# Millipede ID (AGB?)



## zinto (May 19, 2006)

Hey everyone.  I recently rescued this guy from a friend who got him about 2 years ago when it was only about 2-3 inches long.  It's currently about 6 inches long.  My friend wasn't that interested in millipedes but apparently didn't really know what else to do with him.  When I learned of his existence, I offered to take him off of my friend's hands.  My friend's assumption is that it's an AGB just because it keeps getting bigger.  I was hoping someone else would be more sure of an ID and would be willing to pass that along to me.  Thanks!


----------



## Kasha (May 19, 2006)

Looks like an AGB to me!
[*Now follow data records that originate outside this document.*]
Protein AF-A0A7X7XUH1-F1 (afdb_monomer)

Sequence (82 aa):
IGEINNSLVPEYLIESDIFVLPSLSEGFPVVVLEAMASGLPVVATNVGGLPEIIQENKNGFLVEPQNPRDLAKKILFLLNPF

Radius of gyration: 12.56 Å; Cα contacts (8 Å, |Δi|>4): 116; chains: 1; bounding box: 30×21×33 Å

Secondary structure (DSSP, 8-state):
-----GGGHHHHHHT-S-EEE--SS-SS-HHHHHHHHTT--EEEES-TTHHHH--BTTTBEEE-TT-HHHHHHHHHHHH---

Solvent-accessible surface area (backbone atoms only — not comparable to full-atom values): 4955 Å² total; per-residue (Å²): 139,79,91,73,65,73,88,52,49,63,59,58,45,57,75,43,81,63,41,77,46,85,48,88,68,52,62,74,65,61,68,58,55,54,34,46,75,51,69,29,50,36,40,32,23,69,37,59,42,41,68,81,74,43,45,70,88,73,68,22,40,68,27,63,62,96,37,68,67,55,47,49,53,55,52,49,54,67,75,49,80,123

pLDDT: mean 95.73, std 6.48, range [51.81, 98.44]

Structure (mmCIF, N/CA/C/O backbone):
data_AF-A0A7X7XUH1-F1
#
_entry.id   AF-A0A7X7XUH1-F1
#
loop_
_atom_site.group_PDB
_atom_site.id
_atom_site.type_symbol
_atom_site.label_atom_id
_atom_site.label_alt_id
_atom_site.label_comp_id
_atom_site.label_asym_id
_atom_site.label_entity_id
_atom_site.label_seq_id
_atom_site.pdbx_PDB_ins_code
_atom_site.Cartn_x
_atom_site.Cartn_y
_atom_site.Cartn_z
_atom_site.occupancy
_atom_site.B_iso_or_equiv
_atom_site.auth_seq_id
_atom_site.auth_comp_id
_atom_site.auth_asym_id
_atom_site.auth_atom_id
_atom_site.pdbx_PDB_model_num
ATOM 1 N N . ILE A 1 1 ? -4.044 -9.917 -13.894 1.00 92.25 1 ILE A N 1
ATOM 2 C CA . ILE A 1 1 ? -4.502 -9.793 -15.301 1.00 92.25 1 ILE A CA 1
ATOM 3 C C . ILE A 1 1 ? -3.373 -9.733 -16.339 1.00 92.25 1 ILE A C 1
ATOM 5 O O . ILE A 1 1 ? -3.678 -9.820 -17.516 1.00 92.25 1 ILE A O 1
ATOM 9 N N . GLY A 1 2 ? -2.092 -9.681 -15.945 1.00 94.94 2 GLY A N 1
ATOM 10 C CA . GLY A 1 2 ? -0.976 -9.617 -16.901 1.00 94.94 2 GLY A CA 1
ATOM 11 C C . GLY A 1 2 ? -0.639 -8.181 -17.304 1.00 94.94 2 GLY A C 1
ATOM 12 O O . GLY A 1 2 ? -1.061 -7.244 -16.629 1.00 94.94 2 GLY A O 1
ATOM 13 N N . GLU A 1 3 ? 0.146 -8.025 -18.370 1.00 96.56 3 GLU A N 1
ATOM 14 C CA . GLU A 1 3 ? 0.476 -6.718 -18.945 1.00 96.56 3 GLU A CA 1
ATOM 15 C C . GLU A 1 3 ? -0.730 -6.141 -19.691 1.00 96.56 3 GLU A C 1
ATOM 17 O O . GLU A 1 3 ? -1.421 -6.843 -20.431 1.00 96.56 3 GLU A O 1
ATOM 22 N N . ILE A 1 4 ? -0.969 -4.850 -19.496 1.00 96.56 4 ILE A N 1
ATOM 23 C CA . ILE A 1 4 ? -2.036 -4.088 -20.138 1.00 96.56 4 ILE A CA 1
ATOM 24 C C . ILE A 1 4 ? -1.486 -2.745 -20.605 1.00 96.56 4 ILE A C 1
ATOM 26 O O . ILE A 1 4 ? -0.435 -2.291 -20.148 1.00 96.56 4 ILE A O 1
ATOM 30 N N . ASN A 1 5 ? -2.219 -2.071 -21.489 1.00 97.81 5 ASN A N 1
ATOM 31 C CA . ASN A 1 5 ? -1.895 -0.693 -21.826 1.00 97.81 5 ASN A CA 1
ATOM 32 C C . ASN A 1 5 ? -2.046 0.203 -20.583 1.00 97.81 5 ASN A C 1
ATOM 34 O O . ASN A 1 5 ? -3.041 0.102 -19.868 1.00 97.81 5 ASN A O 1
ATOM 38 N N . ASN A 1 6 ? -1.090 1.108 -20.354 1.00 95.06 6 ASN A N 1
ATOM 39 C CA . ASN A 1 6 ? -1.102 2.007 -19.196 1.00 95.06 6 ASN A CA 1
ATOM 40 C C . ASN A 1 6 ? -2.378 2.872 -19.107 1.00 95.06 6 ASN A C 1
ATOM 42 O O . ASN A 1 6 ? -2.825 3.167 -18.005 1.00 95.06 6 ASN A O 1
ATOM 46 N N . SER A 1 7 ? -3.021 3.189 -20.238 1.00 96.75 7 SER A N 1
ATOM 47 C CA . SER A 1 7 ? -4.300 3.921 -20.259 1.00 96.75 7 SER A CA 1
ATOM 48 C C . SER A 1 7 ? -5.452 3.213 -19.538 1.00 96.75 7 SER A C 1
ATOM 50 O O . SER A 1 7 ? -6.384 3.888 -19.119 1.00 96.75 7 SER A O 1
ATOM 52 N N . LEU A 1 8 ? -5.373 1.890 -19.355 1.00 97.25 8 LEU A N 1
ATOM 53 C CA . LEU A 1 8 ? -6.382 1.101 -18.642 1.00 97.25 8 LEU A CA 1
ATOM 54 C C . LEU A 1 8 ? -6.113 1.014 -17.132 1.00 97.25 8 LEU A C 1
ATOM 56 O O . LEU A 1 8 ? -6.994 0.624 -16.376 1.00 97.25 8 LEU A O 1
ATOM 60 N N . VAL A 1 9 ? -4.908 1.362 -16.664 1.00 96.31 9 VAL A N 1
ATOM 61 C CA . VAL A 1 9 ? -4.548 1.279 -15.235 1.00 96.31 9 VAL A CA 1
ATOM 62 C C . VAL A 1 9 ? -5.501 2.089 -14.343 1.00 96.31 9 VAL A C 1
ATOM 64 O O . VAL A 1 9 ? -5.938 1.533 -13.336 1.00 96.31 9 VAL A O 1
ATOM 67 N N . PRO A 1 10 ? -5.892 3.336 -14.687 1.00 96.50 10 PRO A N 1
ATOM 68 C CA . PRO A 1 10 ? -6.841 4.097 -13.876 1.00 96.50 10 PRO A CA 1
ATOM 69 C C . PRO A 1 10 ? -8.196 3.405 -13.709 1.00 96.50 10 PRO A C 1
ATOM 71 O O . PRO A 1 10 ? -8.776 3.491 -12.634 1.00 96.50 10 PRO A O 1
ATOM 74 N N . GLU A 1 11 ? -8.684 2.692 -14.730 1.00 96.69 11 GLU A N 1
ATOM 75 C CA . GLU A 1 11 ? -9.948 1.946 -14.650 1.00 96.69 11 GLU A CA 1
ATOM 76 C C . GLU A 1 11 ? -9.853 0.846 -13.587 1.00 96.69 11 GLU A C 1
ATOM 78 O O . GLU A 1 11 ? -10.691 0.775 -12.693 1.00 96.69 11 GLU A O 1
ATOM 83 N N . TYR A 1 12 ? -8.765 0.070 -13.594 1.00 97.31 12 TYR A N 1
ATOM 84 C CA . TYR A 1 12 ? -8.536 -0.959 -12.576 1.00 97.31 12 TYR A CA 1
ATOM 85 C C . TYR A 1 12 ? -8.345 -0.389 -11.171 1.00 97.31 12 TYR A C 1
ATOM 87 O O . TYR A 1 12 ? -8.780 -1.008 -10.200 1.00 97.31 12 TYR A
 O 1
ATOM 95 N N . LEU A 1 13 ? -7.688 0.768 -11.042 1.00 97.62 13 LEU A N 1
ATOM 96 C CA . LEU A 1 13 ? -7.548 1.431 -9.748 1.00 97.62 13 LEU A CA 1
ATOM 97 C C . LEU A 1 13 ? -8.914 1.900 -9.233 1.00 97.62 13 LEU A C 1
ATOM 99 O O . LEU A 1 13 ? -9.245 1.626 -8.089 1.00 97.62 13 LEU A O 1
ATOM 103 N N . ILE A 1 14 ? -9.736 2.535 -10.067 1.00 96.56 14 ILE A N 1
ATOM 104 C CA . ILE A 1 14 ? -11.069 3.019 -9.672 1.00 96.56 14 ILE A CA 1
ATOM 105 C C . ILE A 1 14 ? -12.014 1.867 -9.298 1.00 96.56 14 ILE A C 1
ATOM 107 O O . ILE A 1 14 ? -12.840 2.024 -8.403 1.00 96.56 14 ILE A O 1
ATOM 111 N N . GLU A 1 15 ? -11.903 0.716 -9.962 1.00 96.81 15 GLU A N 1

Looks like she/he is missing a few legs   Poor guy, I am glad you took him in.


----------



## zinto (May 19, 2006)

Kasha said:
			
		

> Is black or grey?  In the first pic he/she looks like an AGB, but in the second he/she looks grey.


It's a he, and he's black


----------



## jerome (May 20, 2006)

Hi Zinto,

isn't _Archispirostreptus gigas _but _Mardonius parilis acuticonus_  

Look : 

	
	
		
		
	


	





Left : A.gigas
Right : M.parilis acuticonus


----------



## Kasha (May 20, 2006)

HOLY crap!  I have never seen/heard of one of those.  I learn something new everyday!
So do those reach the same lenght as an AGB?  Do you know where they originate from?


----------



## Voodooschaaf (May 20, 2006)

These do not reach the length of an AGB, but they are very cute, too, i have about 20 adults of them(loots of babies, too).
The come originally from ivory coast, Kongo and Kamerun, easy to raise and highly productive in malking Babies, smile.
Check the last segment of the antennae, the appear a little bit lighter, so by checking this u can be sure to have a Mardonius parilis acuticonus.

Greez,
Shura and the whole bunch


----------



## Kasha (May 20, 2006)

So how large do they grow to be?


----------



## Voodooschaaf (May 20, 2006)

at least 18-20cm, most of them reach only 18cm

Greez,
Shura and the whole bunch


----------



## zinto (May 21, 2006)

Wow!  Thanks everyone!  I'm right there with you Kasha, never even had a clue!  Thanks for your help though, all of you.


----------



## Kasha (May 21, 2006)

I thought it was just the lighting, or maybe it was pre-molt.  Ahh well, can't be right most of the time or I would get a big head!


----------



## Voodooschaaf (May 21, 2006)

Kasha, its no prob.
I think this is the way it workes, everybody brings in the knowledge he has and helps the others out, so knowledge is spread around and everybody gets the profit from.
It would be great more people get interested in housing millies, these are such great species, hell I luv them.
(I was just looking in the tank at my table here wathing 2 AGBs mating, cute)

Greez from germany,
Shura and the whole bunch


----------



## zinto (May 21, 2006)

Is there a common name for this species (_Mardonius parilis acuticonus_)?


----------



## macmorten (Feb 9, 2010)

I have saw this common name ? for the "Mardonius Parilis Acuticonus" somewhere on www :
"African Giant Miliped".

And :
During my stay in Kenya after the most beautiful total solar eclipse in Zimbabwe 21/6 2001 I spotted a very big black miliped and asked the enchanting receptionist what it was and she laughed and said : "That's the Mombasa Express !".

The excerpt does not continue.